WORK REQUIRED
Every line with "backbone" in it must be copied from the data.

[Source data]
————————

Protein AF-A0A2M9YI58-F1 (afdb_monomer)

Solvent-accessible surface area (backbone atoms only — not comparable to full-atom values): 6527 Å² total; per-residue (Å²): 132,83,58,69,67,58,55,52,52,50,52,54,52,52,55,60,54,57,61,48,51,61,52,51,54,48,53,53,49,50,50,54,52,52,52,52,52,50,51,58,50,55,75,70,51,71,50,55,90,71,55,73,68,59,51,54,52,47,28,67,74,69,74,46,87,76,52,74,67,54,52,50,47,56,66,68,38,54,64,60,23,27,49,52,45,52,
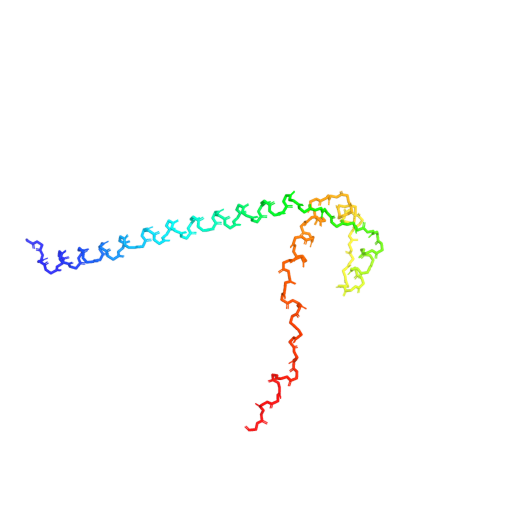51,60,74,63,55,60,76,77,71,57,83,76,62,67,72,74,74,73,72,79,85,129

Mean predicted aligned error: 14.74 Å

Organism: NCBI:txid2023186

Secondary structure (DSSP, 8-state):
---HHHHHHHHHHHHHHHTHHHHHHHHHHHHHHHHHHHHHHHHHPPPP---HHHHHHHHHHHT-PPPHHHHHHHHH-HHHHHHHHHHHHH--TTSS---GGGTS----

Foldseek 3Di:
DPDPVVVVVVVVVVVVVVVVVVVVVVVVVVVVVVVVVLVVVLVPDFFDQDDPVNVVVVCVVVVHDDDPVRSCCCNPDSSNRSVVVSVVVVPPVVVPPPPPVVVPPPDD

Nearest PDB structures (foldseek):
  8c6k-assembly1_L  TM=4.033E-01  e=9.869E+00  Cereibacter sphaeroides 2.4.1

Sequence (108 aa):
MRNFKDTIYFKLRTSNLCFLIPVFFWCHYFIGFTEGQMNRHYMKLKAVELKESDLDEHEKLFGIELTPLDREAILKYSGYRTALRFVSSRNSFSRTPVDVGTILSKED

Radius of gyration: 26.29 Å; Cα contacts (8 Å, |Δi|>4): 34; chains: 1; bounding box: 62×33×66 Å

pLDDT: mean 72.54, std 14.72, range [33.84, 89.5]

Structure (mmCIF, N/CA/C/O backbone):
data_AF-A0A2M9YI58-F1
#
_entry.id   AF-A0A2M9YI58-F1
#
loop_
_atom_site.group_PDB
_atom_site.id
_atom_site.type_symbol
_atom_site.label_atom_id
_atom_site.label_alt_id
_atom_site.label_comp_id
_atom_site.label_asym_id
_atom_site.label_entity_id
_atom_site.label_seq_id
_atom_site.pdbx_PDB_ins_code
_atom_site.Cartn_x
_atom_site.Cartn_y
_atom_site.Cartn_z
_atom_site.occupancy
_atom_site.B_iso_or_equiv
_atom_site.auth_seq_id
_atom_site.auth_comp_id
_atom_site.auth_asym_id
_atom_site.auth_atom_id
_atom_site.pdbx_PDB_model_num
ATOM 1 N N . MET A 1 1 ? 29.462 -23.819 -47.657 1.00 50.91 1 MET A N 1
ATOM 2 C CA . MET A 1 1 ? 29.376 -22.340 -47.589 1.00 50.91 1 MET A CA 1
ATOM 3 C C . MET A 1 1 ? 28.034 -21.967 -46.977 1.00 50.91 1 MET A C 1
ATOM 5 O O . MET A 1 1 ? 27.029 -22.430 -47.497 1.00 50.91 1 MET A O 1
ATOM 9 N N . ARG A 1 2 ? 27.985 -21.206 -45.869 1.00 59.34 2 ARG A N 1
ATOM 10 C CA . ARG A 1 2 ? 26.702 -20.669 -45.365 1.00 59.34 2 ARG A CA 1
ATOM 11 C C . ARG A 1 2 ? 26.143 -19.687 -46.391 1.00 59.34 2 ARG A C 1
ATOM 13 O O . ARG A 1 2 ? 26.902 -18.890 -46.940 1.00 59.34 2 ARG A O 1
ATOM 20 N N . ASN A 1 3 ? 24.844 -19.772 -46.660 1.00 74.19 3 ASN A N 1
ATOM 21 C CA . ASN A 1 3 ? 24.182 -18.945 -47.658 1.00 74.19 3 ASN A CA 1
ATOM 22 C C . ASN A 1 3 ? 24.245 -17.470 -47.219 1.00 74.19 3 ASN A C 1
ATOM 24 O O . ASN A 1 3 ? 23.967 -17.134 -46.065 1.00 74.19 3 ASN A O 1
ATOM 28 N N . PHE A 1 4 ? 24.644 -16.575 -48.123 1.00 75.94 4 PHE A N 1
ATOM 29 C CA . PHE A 1 4 ? 24.838 -15.150 -47.816 1.00 75.94 4 PHE A CA 1
ATOM 30 C C . PHE A 1 4 ? 23.548 -14.494 -47.286 1.00 75.94 4 PHE A C 1
ATOM 32 O O . PHE A 1 4 ? 23.587 -13.683 -46.360 1.00 75.94 4 PHE A O 1
ATOM 39 N N . LYS A 1 5 ? 22.390 -14.937 -47.796 1.00 77.00 5 LYS A N 1
ATOM 40 C CA . LYS A 1 5 ? 21.056 -14.514 -47.340 1.00 77.00 5 LYS A CA 1
ATOM 41 C C . LYS A 1 5 ? 20.791 -14.861 -45.871 1.00 77.00 5 LYS A C 1
ATOM 43 O O . LYS A 1 5 ? 20.298 -14.010 -45.135 1.00 77.00 5 LYS A O 1
ATOM 48 N N . ASP A 1 6 ? 21.198 -16.047 -45.422 1.00 76.38 6 ASP A N 1
ATOM 49 C CA . ASP A 1 6 ? 21.008 -16.490 -44.033 1.00 76.38 6 ASP A CA 1
ATOM 50 C C . ASP A 1 6 ? 21.854 -15.657 -43.065 1.00 76.38 6 ASP A C 1
ATOM 52 O O . ASP A 1 6 ? 21.433 -15.342 -41.954 1.00 76.38 6 ASP A O 1
ATOM 56 N N . THR A 1 7 ? 23.039 -15.235 -43.514 1.00 76.69 7 THR A N 1
ATOM 57 C CA . THR A 1 7 ? 23.940 -14.384 -42.725 1.00 76.69 7 THR A CA 1
ATOM 58 C C . THR A 1 7 ? 23.369 -12.975 -42.546 1.00 76.69 7 THR A C 1
ATOM 60 O O . THR A 1 7 ? 23.450 -12.412 -41.454 1.00 76.69 7 THR A O 1
ATOM 63 N N . ILE A 1 8 ? 22.756 -12.410 -43.592 1.00 79.00 8 ILE A N 1
ATOM 64 C CA . ILE A 1 8 ? 22.075 -11.108 -43.519 1.00 79.00 8 ILE A CA 1
ATOM 65 C C . ILE A 1 8 ? 20.834 -11.199 -42.628 1.00 79.00 8 ILE A C 1
ATOM 67 O O . ILE A 1 8 ? 20.665 -10.364 -41.741 1.00 79.00 8 ILE A O 1
ATOM 71 N N . TYR A 1 9 ? 20.004 -12.230 -42.810 1.00 76.81 9 TYR A N 1
ATOM 72 C CA . TYR A 1 9 ? 18.813 -12.451 -41.988 1.00 76.81 9 TYR A CA 1
ATOM 73 C C . TYR A 1 9 ? 19.165 -12.570 -40.499 1.00 76.81 9 TYR A C 1
ATOM 75 O O . TYR A 1 9 ? 18.536 -11.931 -39.655 1.00 76.81 9 TYR A O 1
ATOM 83 N N . PHE A 1 10 ? 20.216 -13.329 -40.172 1.00 73.94 10 PHE A N 1
ATOM 84 C CA . PHE A 1 10 ? 20.659 -13.496 -38.791 1.00 73.94 10 PHE A CA 1
ATOM 85 C C . PHE A 1 10 ? 21.152 -12.179 -38.181 1.00 73.94 10 PHE A C 1
ATOM 87 O O . PHE A 1 10 ? 20.754 -11.857 -37.066 1.00 73.94 10 PHE A O 1
ATOM 94 N N . LYS A 1 11 ? 21.945 -11.387 -38.921 1.00 68.75 11 LYS A N 1
ATOM 95 C CA . LYS A 1 11 ? 22.410 -10.057 -38.480 1.00 68.75 11 LYS A CA 1
ATOM 96 C C . LYS A 1 11 ? 21.262 -9.074 -38.250 1.00 68.75 11 LYS A C 1
ATOM 98 O O . LYS A 1 11 ? 21.282 -8.328 -37.275 1.00 68.75 11 LYS A O 1
ATOM 103 N N . LEU A 1 12 ? 20.261 -9.072 -39.129 1.00 72.19 12 LEU A N 1
ATOM 104 C CA . LEU A 1 12 ? 19.099 -8.193 -38.997 1.00 72.19 12 LEU A CA 1
ATOM 105 C C . LEU A 1 12 ? 18.264 -8.571 -37.762 1.00 72.19 12 LEU A C 1
ATOM 107 O O . LEU A 1 12 ? 17.838 -7.706 -36.999 1.00 72.19 12 LEU A O 1
ATOM 111 N N . ARG A 1 13 ? 18.091 -9.877 -37.518 1.00 68.38 13 ARG A N 1
ATOM 112 C CA . ARG A 1 13 ? 17.363 -10.397 -36.356 1.00 68.38 13 ARG A CA 1
ATOM 113 C C . ARG A 1 13 ? 18.085 -10.113 -35.037 1.00 68.38 13 ARG A C 1
ATOM 115 O O . ARG A 1 13 ? 17.430 -9.686 -34.090 1.00 68.38 13 ARG A O 1
ATOM 122 N N . THR A 1 14 ? 19.405 -10.295 -34.962 1.00 66.38 14 THR A N 1
ATOM 123 C CA . THR A 1 14 ? 20.177 -9.932 -33.760 1.00 66.38 14 THR A CA 1
ATOM 124 C C . THR A 1 14 ? 20.182 -8.427 -33.518 1.00 66.38 14 THR A C 1
ATOM 126 O O 
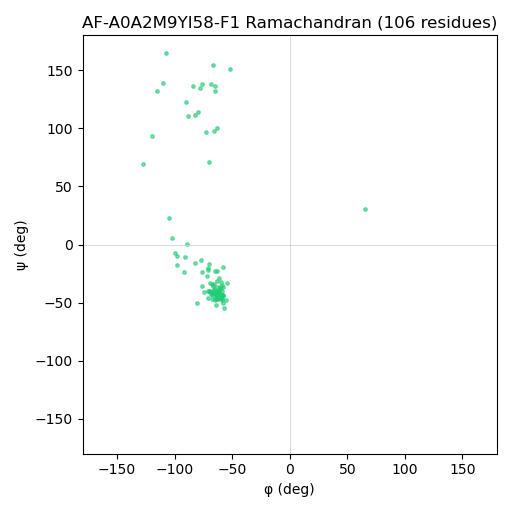. THR A 1 14 ? 20.017 -8.015 -32.375 1.00 66.38 14 THR A O 1
ATOM 129 N N . SER A 1 15 ? 20.265 -7.601 -34.566 1.00 68.19 15 SER A N 1
ATOM 130 C CA . SER A 1 15 ? 20.168 -6.141 -34.426 1.00 68.19 15 SER A CA 1
ATOM 131 C C . SER A 1 15 ? 18.811 -5.696 -33.871 1.00 68.19 15 SER A C 1
ATOM 133 O O . SER A 1 15 ? 18.771 -4.838 -32.995 1.00 68.19 15 SER A O 1
ATOM 135 N N . ASN A 1 16 ? 17.708 -6.305 -34.319 1.00 66.69 16 ASN A N 1
ATOM 136 C CA . ASN A 1 16 ? 16.368 -6.005 -33.802 1.00 66.69 16 ASN A CA 1
ATOM 137 C C . ASN A 1 16 ? 16.190 -6.427 -32.334 1.00 66.69 16 ASN A C 1
ATOM 139 O O . ASN A 1 16 ? 15.541 -5.719 -31.569 1.00 66.69 16 ASN A O 1
ATOM 143 N N . LEU A 1 17 ? 16.804 -7.539 -31.915 1.00 67.81 17 LEU A N 1
ATOM 144 C CA . LEU A 1 17 ? 16.823 -7.956 -30.509 1.00 67.81 17 LEU A CA 1
ATOM 145 C C . LEU A 1 17 ? 17.681 -7.038 -29.625 1.00 67.81 17 LEU A C 1
ATOM 147 O O . LEU A 1 17 ? 17.320 -6.805 -28.474 1.00 67.81 17 LEU A O 1
ATOM 151 N N . CYS A 1 18 ? 18.770 -6.467 -30.149 1.00 68.94 18 CYS A N 1
ATOM 152 C CA . CYS A 1 18 ? 19.600 -5.520 -29.399 1.00 68.94 18 CYS A CA 1
ATOM 153 C C . CYS A 1 18 ? 18.835 -4.254 -28.978 1.00 68.94 18 CYS A C 1
ATOM 155 O O . CYS A 1 18 ? 19.142 -3.700 -27.926 1.00 68.94 18 CYS A O 1
ATOM 157 N N . PHE A 1 19 ? 17.814 -3.821 -29.729 1.00 73.69 19 PHE A N 1
ATOM 158 C CA . PHE A 1 19 ? 16.967 -2.680 -29.343 1.00 73.69 19 PHE A CA 1
ATOM 159 C C . PHE A 1 19 ? 16.034 -2.975 -28.161 1.00 73.69 19 PHE A C 1
ATOM 161 O O . PHE A 1 19 ? 15.618 -2.049 -27.467 1.00 73.69 19 PHE A O 1
ATOM 168 N N . LEU A 1 20 ? 15.730 -4.247 -27.885 1.00 76.44 20 LEU A N 1
ATOM 169 C CA . LEU A 1 20 ? 14.894 -4.634 -26.745 1.00 76.44 20 LEU A CA 1
ATOM 170 C C . LEU A 1 20 ? 15.655 -4.562 -25.418 1.00 76.44 20 LEU A C 1
ATOM 172 O O . LEU A 1 20 ? 15.036 -4.379 -24.374 1.00 76.44 20 LEU A O 1
ATOM 176 N N . ILE A 1 21 ? 16.988 -4.662 -25.449 1.00 79.06 21 ILE A N 1
ATOM 177 C CA . ILE A 1 21 ? 17.823 -4.640 -24.243 1.00 79.06 21 ILE A CA 1
ATOM 178 C C . ILE A 1 21 ?
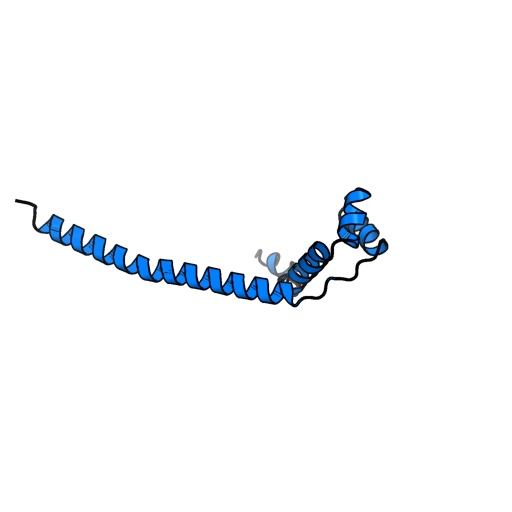 17.710 -3.280 -23.522 1.00 79.06 21 ILE A C 1
ATOM 180 O O . ILE A 1 21 ? 17.359 -3.280 -22.341 1.00 79.06 21 ILE A O 1
ATOM 184 N N . PRO A 1 22 ? 17.901 -2.115 -24.179 1.00 82.25 22 PRO A N 1
ATOM 185 C CA . PRO A 1 22 ? 17.675 -0.816 -23.542 1.00 82.25 22 PRO A CA 1
ATOM 186 C C . PRO A 1 22 ? 16.245 -0.623 -23.031 1.00 82.25 22 PRO A C 1
ATOM 188 O O . PRO A 1 22 ? 16.064 -0.103 -21.935 1.00 82.25 22 PRO A O 1
ATOM 191 N N . VAL A 1 23 ? 15.234 -1.070 -23.787 1.00 81.88 23 VAL A N 1
ATOM 192 C CA . VAL A 1 23 ? 13.820 -0.964 -23.383 1.00 81.88 23 VAL A CA 1
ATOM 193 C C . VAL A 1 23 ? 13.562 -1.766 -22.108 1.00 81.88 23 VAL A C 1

————————

OUTPUT BELOW
Solvent-accessible surface area (backbone atoms only — not comparable to full-atom values): 6527 Å² total; per-residue (Å²): 132,83,58,69,67,58,55,52,52,50,52,54,52,52,55,60,54,57,61,48,51,61,52,51,54,48,53,53,49,50,50,54,52,52,52,52,52,50,51,58,50,55,75,70,51,71,50,55,90,71,55,73,68,59,51,54,52,47,28,67,74,69,74,46,87,76,52,74,67,54,52,50,47,56,66,68,38,54,64,60,23,27,49,52,45,52,
Structure (mmCIF, N/CA/C/O backbone):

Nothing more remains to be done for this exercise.